- Born: 24 March 1887 Norfolk, England
- Died: March 18, 1949 (aged 61) Houston, Texas, USA
- Occupation: Plastic surgeon
- Spouses: ; Julia Buchel ​ ​(m. 1911; died 1927)​ Margaret Shelton Shimin;
- Children: 4

= H. L. D. Kirkham =

American plastic surgeon

Harold Laurens Dundas Kirkham LOM (24 March 1887 – 18 March 1949) was an Anglo-American plastic surgeon. He was the first Professor of Plastic Surgery at Baylor University, Texas and also served with the US Navy Medical Corps, becoming head of plastic surgery at the United States Naval Medical Center San Diego during the Second World War.

== Early life ==

Harold Kirkham was born on 24 March 1887 in Norfolk, England.
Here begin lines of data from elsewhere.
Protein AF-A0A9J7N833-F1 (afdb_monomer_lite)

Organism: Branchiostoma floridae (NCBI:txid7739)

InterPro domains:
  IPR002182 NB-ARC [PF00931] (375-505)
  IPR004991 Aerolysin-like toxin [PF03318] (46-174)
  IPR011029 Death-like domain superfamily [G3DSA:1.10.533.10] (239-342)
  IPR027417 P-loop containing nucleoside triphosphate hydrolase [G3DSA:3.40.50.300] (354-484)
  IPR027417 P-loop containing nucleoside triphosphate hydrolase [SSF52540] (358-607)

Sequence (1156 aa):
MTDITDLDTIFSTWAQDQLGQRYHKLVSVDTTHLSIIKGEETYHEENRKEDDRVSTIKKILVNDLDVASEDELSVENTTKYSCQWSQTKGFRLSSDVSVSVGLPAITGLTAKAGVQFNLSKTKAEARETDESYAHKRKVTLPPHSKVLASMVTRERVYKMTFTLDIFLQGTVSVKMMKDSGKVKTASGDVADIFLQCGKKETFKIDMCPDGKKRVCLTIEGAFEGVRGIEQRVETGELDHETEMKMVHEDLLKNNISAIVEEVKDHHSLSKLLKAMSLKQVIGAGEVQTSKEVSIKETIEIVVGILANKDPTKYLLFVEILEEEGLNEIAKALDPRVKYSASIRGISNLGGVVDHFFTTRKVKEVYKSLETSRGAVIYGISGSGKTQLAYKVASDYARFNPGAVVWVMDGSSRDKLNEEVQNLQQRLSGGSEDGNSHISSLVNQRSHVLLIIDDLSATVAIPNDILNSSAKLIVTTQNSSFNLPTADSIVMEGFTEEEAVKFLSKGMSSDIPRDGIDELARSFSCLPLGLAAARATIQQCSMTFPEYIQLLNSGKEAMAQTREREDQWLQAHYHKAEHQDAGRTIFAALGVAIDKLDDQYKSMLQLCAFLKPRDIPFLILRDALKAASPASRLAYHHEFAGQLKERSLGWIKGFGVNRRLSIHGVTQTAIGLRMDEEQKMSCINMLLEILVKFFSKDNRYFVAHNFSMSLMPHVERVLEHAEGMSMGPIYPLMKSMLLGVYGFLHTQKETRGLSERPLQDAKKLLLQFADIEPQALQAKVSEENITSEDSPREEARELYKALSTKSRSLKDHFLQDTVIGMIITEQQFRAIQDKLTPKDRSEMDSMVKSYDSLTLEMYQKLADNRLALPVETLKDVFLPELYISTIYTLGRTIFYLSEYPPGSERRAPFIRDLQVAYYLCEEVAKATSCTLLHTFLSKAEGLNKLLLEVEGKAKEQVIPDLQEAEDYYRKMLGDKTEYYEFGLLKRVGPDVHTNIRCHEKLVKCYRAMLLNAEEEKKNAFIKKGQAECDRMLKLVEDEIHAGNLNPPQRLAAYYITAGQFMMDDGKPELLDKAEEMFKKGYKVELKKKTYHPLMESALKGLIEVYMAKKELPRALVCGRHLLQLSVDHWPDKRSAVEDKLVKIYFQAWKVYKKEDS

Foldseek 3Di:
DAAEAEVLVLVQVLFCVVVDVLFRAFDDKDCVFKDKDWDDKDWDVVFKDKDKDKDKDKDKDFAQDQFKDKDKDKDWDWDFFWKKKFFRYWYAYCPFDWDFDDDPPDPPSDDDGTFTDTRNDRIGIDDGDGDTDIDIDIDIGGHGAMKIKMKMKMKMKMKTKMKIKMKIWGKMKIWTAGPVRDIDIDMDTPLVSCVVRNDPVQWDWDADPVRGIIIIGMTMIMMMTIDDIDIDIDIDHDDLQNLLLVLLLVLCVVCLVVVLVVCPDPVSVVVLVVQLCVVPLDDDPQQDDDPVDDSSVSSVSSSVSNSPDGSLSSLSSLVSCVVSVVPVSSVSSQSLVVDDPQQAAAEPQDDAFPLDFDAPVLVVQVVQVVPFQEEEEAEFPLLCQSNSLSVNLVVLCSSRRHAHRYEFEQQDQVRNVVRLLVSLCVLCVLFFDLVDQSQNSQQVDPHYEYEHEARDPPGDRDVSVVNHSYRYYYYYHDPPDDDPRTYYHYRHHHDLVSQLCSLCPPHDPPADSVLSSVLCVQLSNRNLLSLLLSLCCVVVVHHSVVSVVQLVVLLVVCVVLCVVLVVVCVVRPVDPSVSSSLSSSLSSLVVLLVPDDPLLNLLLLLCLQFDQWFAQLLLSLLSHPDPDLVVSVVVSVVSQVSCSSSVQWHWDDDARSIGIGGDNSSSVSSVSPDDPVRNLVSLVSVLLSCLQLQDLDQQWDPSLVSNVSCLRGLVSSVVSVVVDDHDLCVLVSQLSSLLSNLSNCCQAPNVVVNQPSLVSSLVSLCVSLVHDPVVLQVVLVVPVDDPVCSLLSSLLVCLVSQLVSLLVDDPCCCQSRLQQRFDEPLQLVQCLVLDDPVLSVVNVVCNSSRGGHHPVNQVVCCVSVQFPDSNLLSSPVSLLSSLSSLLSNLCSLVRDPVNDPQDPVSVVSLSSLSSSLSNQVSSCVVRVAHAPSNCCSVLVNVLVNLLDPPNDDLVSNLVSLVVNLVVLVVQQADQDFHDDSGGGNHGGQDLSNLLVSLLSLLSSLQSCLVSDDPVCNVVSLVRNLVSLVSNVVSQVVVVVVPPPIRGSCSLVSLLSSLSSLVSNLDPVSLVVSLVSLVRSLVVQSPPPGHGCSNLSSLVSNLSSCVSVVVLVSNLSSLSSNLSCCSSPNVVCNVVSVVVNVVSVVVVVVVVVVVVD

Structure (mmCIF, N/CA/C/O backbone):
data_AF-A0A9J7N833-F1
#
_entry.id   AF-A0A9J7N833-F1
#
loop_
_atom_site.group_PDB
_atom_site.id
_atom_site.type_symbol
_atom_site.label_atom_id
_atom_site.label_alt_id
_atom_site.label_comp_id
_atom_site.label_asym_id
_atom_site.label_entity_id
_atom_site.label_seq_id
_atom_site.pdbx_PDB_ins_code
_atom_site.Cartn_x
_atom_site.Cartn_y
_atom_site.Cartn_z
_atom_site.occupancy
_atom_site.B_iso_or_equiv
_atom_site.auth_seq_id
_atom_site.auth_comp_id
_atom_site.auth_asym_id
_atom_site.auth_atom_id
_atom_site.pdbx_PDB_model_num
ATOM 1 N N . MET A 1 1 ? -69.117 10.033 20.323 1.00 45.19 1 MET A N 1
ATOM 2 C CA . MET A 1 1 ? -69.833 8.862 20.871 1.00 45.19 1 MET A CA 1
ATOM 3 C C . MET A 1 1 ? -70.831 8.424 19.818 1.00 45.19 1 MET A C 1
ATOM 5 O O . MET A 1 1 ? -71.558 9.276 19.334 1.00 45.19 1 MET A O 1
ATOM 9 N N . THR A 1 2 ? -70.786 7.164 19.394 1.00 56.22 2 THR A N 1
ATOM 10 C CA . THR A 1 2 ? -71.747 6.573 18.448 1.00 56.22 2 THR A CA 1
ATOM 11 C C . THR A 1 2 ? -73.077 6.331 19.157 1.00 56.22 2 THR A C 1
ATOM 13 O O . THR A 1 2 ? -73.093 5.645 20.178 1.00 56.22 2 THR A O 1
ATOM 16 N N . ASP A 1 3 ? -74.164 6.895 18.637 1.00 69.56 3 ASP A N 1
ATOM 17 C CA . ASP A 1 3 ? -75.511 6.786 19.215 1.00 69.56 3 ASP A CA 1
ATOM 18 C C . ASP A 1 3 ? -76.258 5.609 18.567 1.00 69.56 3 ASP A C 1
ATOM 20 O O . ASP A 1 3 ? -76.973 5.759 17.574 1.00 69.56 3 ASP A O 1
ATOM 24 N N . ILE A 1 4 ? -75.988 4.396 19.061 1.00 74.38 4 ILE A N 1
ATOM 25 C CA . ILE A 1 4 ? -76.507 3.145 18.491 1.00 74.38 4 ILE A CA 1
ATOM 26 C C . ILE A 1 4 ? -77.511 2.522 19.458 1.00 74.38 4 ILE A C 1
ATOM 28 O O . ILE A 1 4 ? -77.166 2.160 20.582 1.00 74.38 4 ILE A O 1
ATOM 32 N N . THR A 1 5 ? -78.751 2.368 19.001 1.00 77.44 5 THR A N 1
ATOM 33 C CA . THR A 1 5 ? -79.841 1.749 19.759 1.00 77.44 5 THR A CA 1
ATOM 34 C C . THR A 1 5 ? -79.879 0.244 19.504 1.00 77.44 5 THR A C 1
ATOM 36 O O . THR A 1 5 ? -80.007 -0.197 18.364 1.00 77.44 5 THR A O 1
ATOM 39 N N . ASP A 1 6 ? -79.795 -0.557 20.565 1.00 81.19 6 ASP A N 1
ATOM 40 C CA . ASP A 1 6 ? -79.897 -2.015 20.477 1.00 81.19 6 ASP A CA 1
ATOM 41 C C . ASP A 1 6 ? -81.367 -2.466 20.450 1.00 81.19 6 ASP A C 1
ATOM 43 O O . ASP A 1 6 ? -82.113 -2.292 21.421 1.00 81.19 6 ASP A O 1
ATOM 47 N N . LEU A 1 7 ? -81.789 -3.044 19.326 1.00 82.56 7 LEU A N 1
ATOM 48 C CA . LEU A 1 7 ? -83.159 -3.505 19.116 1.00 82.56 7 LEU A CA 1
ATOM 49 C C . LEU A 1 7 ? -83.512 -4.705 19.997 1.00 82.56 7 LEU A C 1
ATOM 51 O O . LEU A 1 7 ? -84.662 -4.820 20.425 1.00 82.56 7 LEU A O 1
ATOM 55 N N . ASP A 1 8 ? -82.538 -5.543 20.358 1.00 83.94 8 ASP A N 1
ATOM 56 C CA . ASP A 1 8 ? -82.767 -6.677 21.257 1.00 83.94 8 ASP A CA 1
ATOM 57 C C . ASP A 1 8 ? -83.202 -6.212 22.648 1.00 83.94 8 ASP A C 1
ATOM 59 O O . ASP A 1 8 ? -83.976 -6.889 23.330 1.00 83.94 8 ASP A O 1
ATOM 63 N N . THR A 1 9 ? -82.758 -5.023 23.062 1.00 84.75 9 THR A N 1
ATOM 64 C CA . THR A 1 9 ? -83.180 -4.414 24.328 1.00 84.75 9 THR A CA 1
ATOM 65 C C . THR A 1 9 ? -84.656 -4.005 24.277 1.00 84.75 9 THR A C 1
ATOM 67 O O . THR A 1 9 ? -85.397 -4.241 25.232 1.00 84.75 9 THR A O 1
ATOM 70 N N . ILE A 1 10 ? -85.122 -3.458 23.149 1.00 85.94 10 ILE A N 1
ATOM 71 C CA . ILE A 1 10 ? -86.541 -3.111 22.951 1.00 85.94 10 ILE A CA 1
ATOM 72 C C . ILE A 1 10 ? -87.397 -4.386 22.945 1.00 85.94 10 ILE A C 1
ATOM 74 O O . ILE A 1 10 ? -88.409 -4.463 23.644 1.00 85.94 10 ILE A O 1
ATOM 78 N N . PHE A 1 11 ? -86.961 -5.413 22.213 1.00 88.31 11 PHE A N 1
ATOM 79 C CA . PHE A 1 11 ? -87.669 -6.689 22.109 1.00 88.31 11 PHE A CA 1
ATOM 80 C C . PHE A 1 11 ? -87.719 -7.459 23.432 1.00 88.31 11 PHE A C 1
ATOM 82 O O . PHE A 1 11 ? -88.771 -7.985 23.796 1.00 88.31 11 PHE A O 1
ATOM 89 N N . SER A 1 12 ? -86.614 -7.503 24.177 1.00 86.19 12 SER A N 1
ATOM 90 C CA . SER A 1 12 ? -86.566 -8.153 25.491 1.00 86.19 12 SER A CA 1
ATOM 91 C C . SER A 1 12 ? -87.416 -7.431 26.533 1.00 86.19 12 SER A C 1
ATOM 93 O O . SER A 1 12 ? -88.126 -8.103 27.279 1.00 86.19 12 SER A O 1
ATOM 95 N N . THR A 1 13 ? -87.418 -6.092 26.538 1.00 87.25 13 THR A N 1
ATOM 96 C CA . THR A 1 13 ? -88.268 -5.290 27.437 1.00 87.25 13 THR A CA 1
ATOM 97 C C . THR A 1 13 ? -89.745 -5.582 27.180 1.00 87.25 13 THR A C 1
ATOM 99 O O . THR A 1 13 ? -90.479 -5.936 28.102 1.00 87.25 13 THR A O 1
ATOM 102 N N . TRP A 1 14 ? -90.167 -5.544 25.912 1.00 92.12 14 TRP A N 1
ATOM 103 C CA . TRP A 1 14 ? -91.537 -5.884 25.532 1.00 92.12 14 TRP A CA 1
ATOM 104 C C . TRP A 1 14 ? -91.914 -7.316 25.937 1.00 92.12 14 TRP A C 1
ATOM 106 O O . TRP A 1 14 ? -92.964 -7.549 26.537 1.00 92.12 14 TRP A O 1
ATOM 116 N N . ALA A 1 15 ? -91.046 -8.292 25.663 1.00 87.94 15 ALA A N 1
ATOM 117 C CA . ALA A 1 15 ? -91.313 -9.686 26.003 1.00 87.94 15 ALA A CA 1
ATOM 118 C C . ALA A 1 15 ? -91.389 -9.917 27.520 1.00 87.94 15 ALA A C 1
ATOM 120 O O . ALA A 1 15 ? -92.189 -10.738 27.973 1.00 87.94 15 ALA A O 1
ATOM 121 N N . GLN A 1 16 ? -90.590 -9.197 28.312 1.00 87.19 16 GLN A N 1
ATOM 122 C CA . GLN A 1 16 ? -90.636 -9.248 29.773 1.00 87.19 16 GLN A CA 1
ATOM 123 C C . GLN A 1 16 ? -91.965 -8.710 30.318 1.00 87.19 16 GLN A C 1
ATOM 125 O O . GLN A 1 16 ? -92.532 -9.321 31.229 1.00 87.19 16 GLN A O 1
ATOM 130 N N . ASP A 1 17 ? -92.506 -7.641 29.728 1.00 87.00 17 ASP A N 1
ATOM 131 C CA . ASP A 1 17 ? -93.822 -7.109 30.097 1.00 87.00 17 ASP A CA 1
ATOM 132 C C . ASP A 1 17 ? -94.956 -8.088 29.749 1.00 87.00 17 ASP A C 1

His father, Frederick William Kirkham, was also a noted surgeon who had emigrated to Texas in 1901, and Harold, upon completing his education in England at Bedford Modern School in 1904, immediately joined his father and enrolled as a medical student at the University of Texas.

== Civilian career ==

After graduation, Kirkham became company surgeon for the St. Louis, Brownsville and Mexico Railway (1910-1917). At the same time, he also developed his own private practice and began to specialize in the treatment of congenitally acquired facial disfigurements. In 1917, he became Professor of Anatomy and Oral Surgery at the Texas Dental College, a position he held until 1932. He returned to academic life in 1943 at Baylor University, where he established and developed the plastic surgery department at the University's Medical School.

== Military career ==

In 1917, Kirkham had joined the US Navy Medical Corps and became chief of surgery at the Naval Medical Center Portsmouth at Hampton Roads, Virginia; at the end of the war, he maintained his commission in the US Naval Reserve. In 1925, he returned to England for a year to study with Harold Gillies, who had pioneered the treatment of burn victims in the Royal Navy during the war. On 25 December 1941, he was called up and served throughout the war – both on board ships and at the US Navy hospital at San Diego, where he became chief plastic surgeon. He retired from the Navy in 1947 with the rank of captain.

==Honours and awards==

In 1946, Kirkham was awarded the United States Legion of Merit for the life-saving surgery he performed on sailors in the Pacific as well as the rehabilitation work he undertook at San Diego. In 1947, he received a commendation from the Surgeon General of the Navy for his outstanding devotion to duty in the aftermath of the Texas City Disaster. Kirkham was a Fellow of numerous medical institutions, including the Association of Military Surgeons of the United States. He was a founding member of the American Board of Plastic Surgery and was President of the Texas Surgical Society in 1926 and 1930.

== Other Pursuits ==

Kirkham was a fine musician and played the violin in the Houston Symphony Orchestra for several seasons. He was also a talented artist and one of his works, The Three Monks, was exhibited in New York. In addition, he was an excellent golfer and won several amateur titles.

== Personal life ==

Kirkham married Julia Buchel in Cuero, Texas in 1911; she died in 1927. His second marriage was to Margaret Shelton Shimin of Richmond Texas. Harold Kirkham died on 18 March 1949 of heart disease. He left his wife, one son, and three daughters.